_Task description:_
Beneath this line is the data. Output exactly the lines from the line with "ATOM 215 C C" to the line with "ATOM 254 C CA", both ends included, and nothing more.

_Listed entries:_

-*-*-

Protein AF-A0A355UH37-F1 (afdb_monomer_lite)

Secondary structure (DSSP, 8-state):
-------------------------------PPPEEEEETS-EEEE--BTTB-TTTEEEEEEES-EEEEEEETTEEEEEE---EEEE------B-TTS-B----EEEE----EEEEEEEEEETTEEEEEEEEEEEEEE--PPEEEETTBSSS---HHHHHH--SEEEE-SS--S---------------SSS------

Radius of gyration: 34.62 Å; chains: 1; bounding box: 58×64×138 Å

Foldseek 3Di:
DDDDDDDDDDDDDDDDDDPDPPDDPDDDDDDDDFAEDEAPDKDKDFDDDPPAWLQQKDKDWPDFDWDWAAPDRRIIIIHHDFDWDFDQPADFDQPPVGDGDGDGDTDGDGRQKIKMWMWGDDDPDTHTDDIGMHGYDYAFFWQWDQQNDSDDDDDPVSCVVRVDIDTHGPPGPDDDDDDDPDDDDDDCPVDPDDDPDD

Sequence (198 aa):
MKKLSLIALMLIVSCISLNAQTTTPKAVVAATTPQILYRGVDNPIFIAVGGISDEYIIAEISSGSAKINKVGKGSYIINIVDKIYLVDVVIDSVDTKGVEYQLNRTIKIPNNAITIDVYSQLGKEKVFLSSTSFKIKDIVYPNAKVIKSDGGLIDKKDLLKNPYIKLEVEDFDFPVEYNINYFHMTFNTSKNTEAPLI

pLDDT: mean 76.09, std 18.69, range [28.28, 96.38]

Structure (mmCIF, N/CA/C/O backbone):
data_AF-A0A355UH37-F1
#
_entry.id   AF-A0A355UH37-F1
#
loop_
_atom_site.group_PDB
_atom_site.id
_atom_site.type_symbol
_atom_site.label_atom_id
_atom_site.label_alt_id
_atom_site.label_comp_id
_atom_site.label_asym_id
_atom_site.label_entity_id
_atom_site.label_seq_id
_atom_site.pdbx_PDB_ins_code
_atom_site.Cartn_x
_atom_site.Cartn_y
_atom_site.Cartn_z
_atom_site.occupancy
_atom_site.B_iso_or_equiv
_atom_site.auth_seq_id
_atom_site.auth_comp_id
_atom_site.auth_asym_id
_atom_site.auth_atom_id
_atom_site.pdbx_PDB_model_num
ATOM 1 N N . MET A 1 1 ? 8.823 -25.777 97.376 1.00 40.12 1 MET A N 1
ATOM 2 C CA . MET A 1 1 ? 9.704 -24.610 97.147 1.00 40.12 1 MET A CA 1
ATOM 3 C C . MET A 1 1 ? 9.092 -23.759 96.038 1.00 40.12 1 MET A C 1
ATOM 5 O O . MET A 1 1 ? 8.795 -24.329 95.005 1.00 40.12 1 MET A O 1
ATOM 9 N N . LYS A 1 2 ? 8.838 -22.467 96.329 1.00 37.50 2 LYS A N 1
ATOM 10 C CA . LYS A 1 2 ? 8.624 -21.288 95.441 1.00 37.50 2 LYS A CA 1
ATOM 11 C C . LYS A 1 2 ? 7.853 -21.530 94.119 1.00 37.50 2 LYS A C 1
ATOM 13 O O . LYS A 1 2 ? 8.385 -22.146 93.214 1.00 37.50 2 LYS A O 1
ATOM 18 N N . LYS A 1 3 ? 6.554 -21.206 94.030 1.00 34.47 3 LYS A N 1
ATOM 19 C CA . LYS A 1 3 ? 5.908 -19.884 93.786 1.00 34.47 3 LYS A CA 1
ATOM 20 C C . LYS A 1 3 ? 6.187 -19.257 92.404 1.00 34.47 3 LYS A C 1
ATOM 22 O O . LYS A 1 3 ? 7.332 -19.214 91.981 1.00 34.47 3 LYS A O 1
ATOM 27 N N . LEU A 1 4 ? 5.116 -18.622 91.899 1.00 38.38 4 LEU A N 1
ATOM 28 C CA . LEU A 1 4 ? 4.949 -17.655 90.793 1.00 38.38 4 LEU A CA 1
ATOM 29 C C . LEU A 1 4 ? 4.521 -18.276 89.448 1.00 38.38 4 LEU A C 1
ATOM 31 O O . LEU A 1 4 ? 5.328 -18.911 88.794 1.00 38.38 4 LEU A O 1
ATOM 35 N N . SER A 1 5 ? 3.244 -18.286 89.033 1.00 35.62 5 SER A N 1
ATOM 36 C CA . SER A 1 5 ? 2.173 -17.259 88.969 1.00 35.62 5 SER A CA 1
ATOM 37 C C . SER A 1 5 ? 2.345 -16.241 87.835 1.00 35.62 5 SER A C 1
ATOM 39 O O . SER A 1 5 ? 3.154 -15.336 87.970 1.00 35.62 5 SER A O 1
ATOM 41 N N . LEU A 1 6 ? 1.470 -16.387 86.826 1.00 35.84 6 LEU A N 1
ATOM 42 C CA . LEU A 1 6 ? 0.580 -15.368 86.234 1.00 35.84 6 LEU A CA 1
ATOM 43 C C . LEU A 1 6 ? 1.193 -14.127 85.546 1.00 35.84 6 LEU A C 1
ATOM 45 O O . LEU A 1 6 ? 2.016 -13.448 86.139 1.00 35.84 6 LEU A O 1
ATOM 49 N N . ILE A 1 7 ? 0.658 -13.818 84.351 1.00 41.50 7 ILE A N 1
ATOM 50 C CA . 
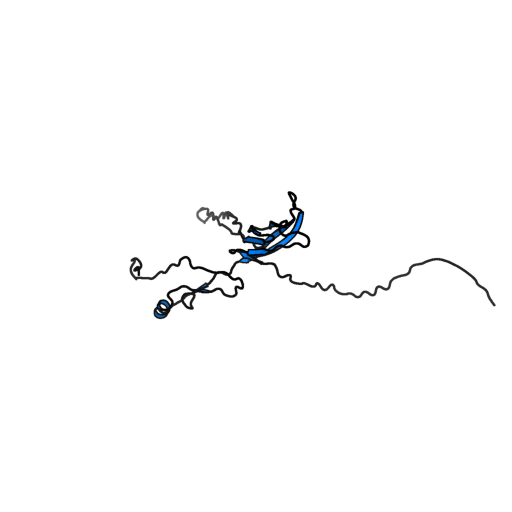ILE A 1 7 ? 0.531 -12.533 83.604 1.00 41.50 7 ILE A CA 1
ATOM 51 C C . ILE A 1 7 ? 0.700 -12.893 82.111 1.00 41.50 7 ILE A C 1
ATOM 53 O O . ILE A 1 7 ? 1.768 -13.307 81.687 1.00 41.50 7 ILE A O 1
ATOM 57 N N . ALA A 1 8 ? -0.377 -13.094 81.350 1.00 32.09 8 ALA A N 1
ATOM 58 C CA . ALA A 1 8 ? -1.253 -12.086 80.744 1.00 32.09 8 ALA A CA 1
ATOM 59 C C . ALA A 1 8 ? -0.628 -11.358 79.532 1.00 32.09 8 ALA A C 1
ATOM 61 O O . ALA A 1 8 ? 0.361 -10.655 79.663 1.00 32.09 8 ALA A O 1
ATOM 62 N N . LEU A 1 9 ? -1.335 -11.493 78.402 1.00 32.28 9 LEU A N 1
ATOM 63 C CA . LEU A 1 9 ? -1.717 -10.427 77.467 1.00 32.28 9 LEU A CA 1
ATOM 64 C C . LEU A 1 9 ? -0.653 -9.765 76.551 1.00 32.28 9 LEU A C 1
ATOM 66 O O . LEU A 1 9 ? 0.317 -9.176 77.000 1.00 32.28 9 LEU A O 1
ATOM 70 N N . MET A 1 10 ? -1.018 -9.724 75.260 1.00 29.50 10 MET A N 1
ATOM 71 C CA . MET A 1 10 ? -0.699 -8.707 74.235 1.00 29.50 10 MET A CA 1
ATOM 72 C C . MET A 1 10 ? 0.701 -8.643 73.578 1.00 29.50 10 MET A C 1
ATOM 74 O O . MET A 1 10 ? 1.663 -8.135 74.132 1.00 29.50 10 MET A O 1
ATOM 78 N N . LEU A 1 11 ? 0.718 -9.053 72.298 1.00 44.44 11 LEU A N 1
ATOM 79 C CA . LEU A 1 11 ? 1.118 -8.264 71.113 1.00 44.44 11 LEU A CA 1
ATOM 80 C C . LEU A 1 11 ? 2.356 -7.348 71.237 1.00 44.44 11 LEU A C 1
ATOM 82 O O . LEU A 1 11 ? 2.209 -6.217 71.681 1.00 44.44 11 LEU A O 1
ATOM 86 N N . ILE A 1 12 ? 3.508 -7.759 70.676 1.00 36.19 12 ILE A N 1
ATOM 87 C CA . ILE A 1 12 ? 4.498 -6.844 70.063 1.00 36.19 12 ILE A CA 1
ATOM 88 C C . ILE A 1 12 ? 5.156 -7.522 68.843 1.00 36.19 12 ILE A C 1
ATOM 90 O O . ILE A 1 12 ? 5.637 -8.650 68.904 1.00 36.19 12 ILE A O 1
ATOM 94 N N . VAL A 1 13 ? 5.134 -6.790 67.732 1.00 53.19 13 VAL A N 1
ATOM 95 C CA . VAL A 1 13 ? 5.762 -7.027 66.423 1.00 53.19 13 VAL A CA 1
ATOM 96 C C . VAL A 1 13 ? 7.293 -7.111 66.522 1.00 53.19 13 VAL A C 1
ATOM 98 O O . VAL A 1 13 ? 7.901 -6.240 67.137 1.00 53.19 13 VAL A O 1
ATOM 101 N N . SER A 1 14 ? 7.936 -8.056 65.820 1.00 36.62 14 SER A N 1
ATOM 102 C CA . SER A 1 14 ? 9.348 -7.912 65.420 1.00 36.62 14 SER A CA 1
ATOM 103 C C . SER A 1 14 ? 9.709 -8.651 64.112 1.00 36.62 14 SER A C 1
ATOM 105 O O . SER A 1 14 ? 9.755 -9.871 64.026 1.00 36.62 14 SER A O 1
ATOM 107 N N . CYS A 1 15 ? 9.944 -7.836 63.080 1.00 28.28 15 CYS A N 1
ATOM 108 C CA . CYS A 1 15 ? 10.991 -7.915 62.051 1.00 28.28 15 CYS A CA 1
ATOM 109 C C . CYS A 1 15 ? 11.282 -9.232 61.288 1.00 28.28 15 CYS A C 1
ATOM 111 O O . CYS A 1 15 ? 12.046 -10.081 61.725 1.00 28.28 15 CYS A O 1
ATOM 113 N N . ILE A 1 16 ? 10.757 -9.274 60.054 1.00 51.41 16 ILE A N 1
ATOM 114 C CA . ILE A 1 16 ? 11.446 -9.468 58.755 1.00 51.41 16 ILE A CA 1
ATOM 115 C C . ILE A 1 16 ? 12.692 -10.382 58.730 1.00 51.41 16 ILE A C 1
ATOM 117 O O . ILE A 1 16 ? 13.769 -9.995 59.176 1.00 51.41 16 ILE A O 1
ATOM 121 N N . SER A 1 17 ? 12.604 -11.466 57.952 1.00 38.44 17 SER A N 1
AT
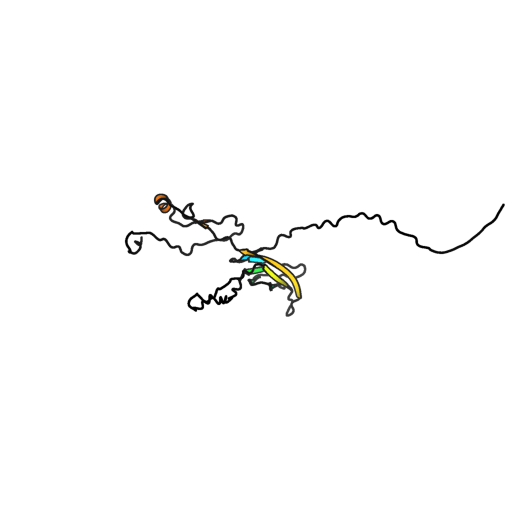OM 122 C CA . SER A 1 17 ? 13.683 -11.851 57.034 1.00 38.44 17 SER A CA 1
ATOM 123 C C . SER A 1 17 ? 13.123 -11.965 55.613 1.00 38.44 17 SER A C 1
ATOM 125 O O . SER A 1 17 ? 12.374 -12.868 55.248 1.00 38.44 17 SER A O 1
ATOM 127 N N . LEU A 1 18 ? 13.444 -10.948 54.816 1.00 38.09 18 LEU A N 1
ATOM 128 C CA . LEU A 1 18 ? 13.165 -10.873 53.394 1.00 38.09 18 LEU A CA 1
ATOM 129 C C . LEU A 1 18 ? 14.215 -11.749 52.699 1.00 38.09 18 LEU A C 1
ATOM 131 O O . LEU A 1 18 ? 15.373 -11.350 52.591 1.00 38.09 18 LEU A O 1
ATOM 135 N N . ASN A 1 19 ? 13.844 -12.945 52.241 1.00 48.09 19 ASN A N 1
ATOM 136 C CA . ASN A 1 19 ? 14.682 -13.664 51.284 1.00 48.09 19 ASN A CA 1
ATOM 137 C C . ASN A 1 19 ? 14.565 -12.943 49.939 1.00 48.09 19 ASN A C 1
ATOM 139 O O . ASN A 1 19 ? 13.693 -13.234 49.124 1.00 48.09 19 ASN A O 1
ATOM 143 N N . ALA A 1 20 ? 15.428 -11.949 49.736 1.00 37.06 20 ALA A N 1
ATOM 144 C CA . ALA A 1 20 ? 15.605 -11.296 48.455 1.00 37.06 20 ALA A CA 1
ATOM 145 C C . ALA A 1 20 ? 16.268 -12.284 47.483 1.00 37.06 20 ALA A C 1
ATOM 147 O O . ALA A 1 20 ? 17.490 -12.393 47.423 1.00 37.06 20 ALA A O 1
ATOM 148 N N . GLN A 1 21 ? 15.465 -13.000 46.697 1.00 44.56 21 GLN A N 1
ATOM 149 C CA . GLN A 1 21 ? 15.931 -13.455 45.392 1.00 44.56 21 GLN A CA 1
ATOM 150 C C . GLN A 1 21 ? 15.925 -12.240 44.469 1.00 44.56 21 GLN A C 1
ATOM 152 O O . GLN A 1 21 ? 14.887 -11.809 43.973 1.00 44.56 21 GLN A O 1
ATOM 157 N N . THR A 1 22 ? 17.103 -11.656 44.268 1.00 41.34 22 THR A N 1
ATOM 158 C CA . THR A 1 22 ? 17.355 -10.634 43.255 1.00 41.34 22 THR A CA 1
ATOM 159 C C . THR A 1 22 ? 17.309 -11.276 41.871 1.00 41.34 22 THR A C 1
ATOM 161 O O . THR A 1 22 ? 18.325 -11.524 41.226 1.00 41.34 22 THR A O 1
ATOM 164 N N . THR A 1 23 ? 16.104 -11.562 41.382 1.00 46.06 23 THR A N 1
ATOM 165 C CA . THR A 1 23 ? 15.914 -11.812 39.957 1.00 46.06 23 THR A CA 1
ATOM 166 C C . THR A 1 23 ? 16.048 -10.472 39.251 1.00 46.06 23 THR A C 1
ATOM 168 O O . THR A 1 23 ? 15.180 -9.608 39.375 1.00 46.06 23 THR A O 1
ATOM 171 N N . THR A 1 24 ? 17.149 -10.274 38.527 1.00 55.56 24 THR A N 1
ATOM 172 C CA . THR A 1 24 ? 17.229 -9.199 37.539 1.00 55.56 24 THR A CA 1
ATOM 173 C C . THR A 1 24 ? 16.000 -9.301 36.631 1.00 55.56 24 THR A C 1
ATOM 175 O O . THR A 1 24 ? 15.713 -10.398 36.138 1.00 55.56 24 THR A O 1
ATOM 178 N N . PRO A 1 25 ? 15.226 -8.219 36.420 1.00 46.75 25 PRO A N 1
ATOM 179 C CA . PRO A 1 25 ? 14.123 -8.268 35.476 1.00 46.75 25 PRO A CA 1
ATOM 180 C C . PRO A 1 25 ? 14.715 -8.533 34.089 1.00 46.75 25 PRO A C 1
ATOM 182 O O . PRO A 1 25 ? 15.338 -7.663 33.483 1.00 46.75 25 PRO A O 1
ATOM 185 N N . LYS A 1 26 ? 14.580 -9.767 33.596 1.00 47.62 26 LYS A N 1
ATOM 186 C CA . LYS A 1 26 ? 14.933 -10.106 32.219 1.00 47.62 26 LYS A CA 1
ATOM 187 C C . LYS A 1 26 ? 13.812 -9.582 31.331 1.00 47.62 26 LYS A C 1
ATOM 189 O O . LYS A 1 26 ? 12.720 -10.142 31.322 1.00 47.62 26 LYS A O 1
ATOM 194 N N . ALA A 1 27 ? 14.073 -8.497 30.608 1.00 47.97 27 ALA A N 1
ATOM 195 C CA . ALA A 1 27 ? 13.175 -8.046 29.557 1.00 47.97 27 ALA A CA 1
ATOM 196 C C . ALA A 1 27 ? 13.123 -9.122 28.463 1.00 47.97 27 ALA A C 1
ATOM 198 O O . ALA A 1 27 ? 14.143 -9.455 27.860 1.00 47.97 27 ALA A O 1
ATOM 199 N N . VAL A 1 28 ? 11.939 -9.679 28.217 1.00 42.38 28 VAL A N 1
ATOM 200 C CA . VAL A 1 28 ? 11.690 -10.505 27.035 1.00 42.38 28 VAL A CA 1
ATOM 201 C C . VAL A 1 28 ? 11.283 -9.552 25.921 1.00 42.38 28 VAL A C 1
ATOM 203 O O . VAL A 1 28 ? 10.165 -9.043 25.905 1.00 42.38 28 VAL A O 1
ATOM 206 N N . VAL A 1 29 ? 12.208 -9.274 25.005 1.00 41.94 29 VAL A N 1
ATOM 207 C CA . VAL A 1 29 ? 11.898 -8.554 23.768 1.00 41.94 29 VAL A CA 1
ATOM 208 C C . VAL A 1 29 ? 11.400 -9.586 22.764 1.00 41.94 29 VAL A C 1
ATOM 210 O O . VAL A 1 29 ? 12.192 -10.269 22.120 1.00 41.94 29 VAL A O 1
ATOM 213 N N . ALA A 1 30 ? 10.083 -9.736 22.660 1.00 43.50 30 ALA A N 1
ATOM 214 C CA . ALA A 1 30 ? 9.476 -10.452 21.548 1.00 43.50 30 ALA A CA 1
ATOM 215 C C . ALA A 1 30 ? 9.278 -9.461 20.396 1.00 43.50 30 ALA A C 1
ATOM 217 O O . ALA A 1 30 ? 8.596 -8.447 20.550 1.00 43.50 30 ALA A O 1
ATOM 218 N N . ALA A 1 31 ? 9.892 -9.728 19.245 1.00 45.31 31 ALA A N 1
ATOM 219 C CA . ALA A 1 31 ? 9.609 -8.963 18.042 1.00 45.31 31 ALA A CA 1
ATOM 220 C C . ALA A 1 31 ? 8.214 -9.352 17.535 1.00 45.31 31 ALA A C 1
ATOM 222 O O . ALA A 1 31 ? 8.019 -10.460 17.040 1.00 45.31 31 ALA A O 1
ATOM 223 N N . THR A 1 32 ? 7.238 -8.454 17.650 1.00 63.12 32 THR A N 1
ATOM 224 C CA . THR A 1 32 ? 5.973 -8.619 16.930 1.00 63.12 32 THR A CA 1
ATOM 225 C C . THR A 1 32 ? 6.249 -8.384 15.449 1.00 63.12 32 THR A C 1
ATOM 227 O O . THR A 1 32 ? 6.718 -7.304 15.075 1.00 63.12 32 THR A O 1
ATOM 230 N N . THR A 1 33 ? 5.977 -9.373 14.595 1.00 68.50 33 THR A N 1
ATOM 231 C CA . THR A 1 33 ? 6.031 -9.168 13.143 1.00 68.50 33 THR A CA 1
ATOM 232 C C . THR A 1 33 ? 5.046 -8.054 12.785 1.00 68.50 33 THR A C 1
ATOM 234 O O . THR A 1 33 ? 3.856 -8.180 13.081 1.00 68.50 33 THR A O 1
ATOM 237 N N . PRO A 1 34 ? 5.508 -6.934 12.202 1.00 70.00 34 PRO A N 1
ATOM 238 C CA . PRO A 1 34 ? 4.612 -5.855 11.830 1.00 70.00 34 PRO A CA 1
ATOM 239 C C . PRO A 1 34 ? 3.688 -6.331 10.711 1.00 70.00 34 PRO A C 1
ATOM 241 O O . PRO A 1 34 ? 4.118 -7.048 9.809 1.00 70.00 34 PRO A O 1
ATOM 244 N N . GLN A 1 35 ? 2.440 -5.882 10.739 1.00 86.44 35 GLN A N 1
ATOM 245 C CA . GLN A 1 35 ? 1.534 -6.056 9.611 1.00 86.44 35 GLN A CA 1
ATOM 246 C C . GLN A 1 35 ? 1.987 -5.120 8.484 1.00 86.44 35 GLN A C 1
ATOM 248 O O . GLN A 1 35 ? 2.319 -3.959 8.743 1.00 86.44 35 GLN A O 1
ATOM 253 N N . ILE A 1 36 ? 2.068 -5.631 7.256 1.00 90.19 36 ILE A N 1
ATOM 254 C CA . ILE A 1 36 ? 2.620 -4.914 6.101 1.00 90.19 36 ILE A CA 1
ATOM 255 C C . ILE A 1 36 ? 1.509 -4.679 5.081 1.00 90.19 36 ILE A C 1
ATOM 257 O O . ILE A 1 36 ? 0.749 -5.595 4.781 1.00 90.19 36 ILE A O 1
ATOM 261 N N . LEU A 1 37 ? 1.453 -3.467 4.534 1.00 91.62 37 LEU A N 1
ATOM 262 C CA . LEU A 1 37 ? 0.701 -3.149 3.321 1.00 91.62 37 LEU A CA 1
ATOM 263 C C . LEU A 1 37 ? 1.684 -2.700 2.235 1.00 91.62 37 LEU A C 1
ATOM 265 O O . LEU A 1 37 ? 2.667 -2.010 2.522 1.00 91.62 37 LEU A O 1
ATOM 269 N N . TYR A 1 38 ? 1.410 -3.078 0.992 1.00 91.06 38 TYR A N 1
ATOM 270 C CA . TYR A 1 38 ? 2.231 -2.754 -0.164 1.00 91.06 38 TYR A CA 1
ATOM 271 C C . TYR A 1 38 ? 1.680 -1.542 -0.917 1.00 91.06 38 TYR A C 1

-*-*-

_Solved exercise:_
ATOM 215 C C . ALA A 1 30 ? 9.278 -9.461 20.396 1.00 43.50 30 ALA A C 1
ATOM 217 O O . ALA A 1 30 ? 8.596 -8.447 20.550 1.00 43.50 30 ALA A O 1
ATOM 218 N N . ALA A 1 31 ? 9.892 -9.728 19.245 1.00 45.31 31 ALA A N 1
ATOM 219 C CA . ALA A 1 31 ? 9.609 -8.963 18.042 1.00 45.31 31 ALA A CA 1
ATOM 220 C C . ALA A 1 31 ? 8.214 -9.352 17.535 1.00 45.31 31 ALA A C 1
ATOM 222 O O . ALA A 1 31 ? 8.019 -10.460 17.040 1.00 45.31 31 ALA A O 1
ATOM 223 N N . THR A 1 32 ? 7.238 -8.454 17.650 1.00 63.12 32 THR A N 1
ATOM 224 C CA . THR A 1 32 ? 5.973 -8.619 16.930 1.00 63.12 32 THR A CA 1
ATOM 225 C C . THR A 1 32 ? 6.249 -8.384 15.449 1.00 63.12 32 THR A C 1
ATOM 227 O O . THR A 1 32 ? 6.718 -7.304 15.075 1.00 63.12 32 THR A O 1
ATOM 230 N N . THR A 1 33 ? 5.977 -9.373 14.595 1.00 68.50 33 THR A N 1
ATOM 231 C CA . THR A 1 33 ? 6.031 -9.168 13.143 1.00 68.50 33 THR A CA 1
ATOM 232 C C . THR A 1 33 ? 5.046 -8.054 12.785 1.00 68.50 33 THR A C 1
ATOM 234 O O . THR A 1 33 ? 3.856 -8.180 13.081 1.00 68.50 33 THR A O 1
ATOM 237 N N . PRO A 1 34 ? 5.508 -6.934 12.202 1.00 70.00 34 PRO A N 1
ATOM 238 C CA . PRO A 1 34 ? 4.612 -5.855 11.830 1.00 70.00 34 PRO A CA 1
ATOM 239 C C . PRO A 1 34 ? 3.688 -6.331 10.711 1.00 70.00 34 PRO A C 1
ATOM 241 O O . PRO A 1 34 ? 4.118 -7.048 9.809 1.00 70.00 34 PRO A O 1
ATOM 244 N N . GLN A 1 35 ? 2.440 -5.882 10.739 1.00 86.44 35 GLN A N 1
ATOM 245 C CA . GLN A 1 35 ? 1.534 -6.056 9.611 1.00 86.44 35 GLN A CA 1
ATOM 246 C C . GLN A 1 35 ? 1.987 -5.120 8.484 1.00 86.44 35 GLN A C 1
ATOM 248 O O . GLN A 1 35 ? 2.319 -3.959 8.743 1.00 86.44 35 GLN A O 1
ATOM 253 N N . ILE A 1 36 ? 2.068 -5.631 7.256 1.00 90.19 36 ILE A N 1
ATOM 254 C CA . ILE A 1 36 ? 2.620 -4.914 6.101 1.00 90.19 36 ILE A CA 1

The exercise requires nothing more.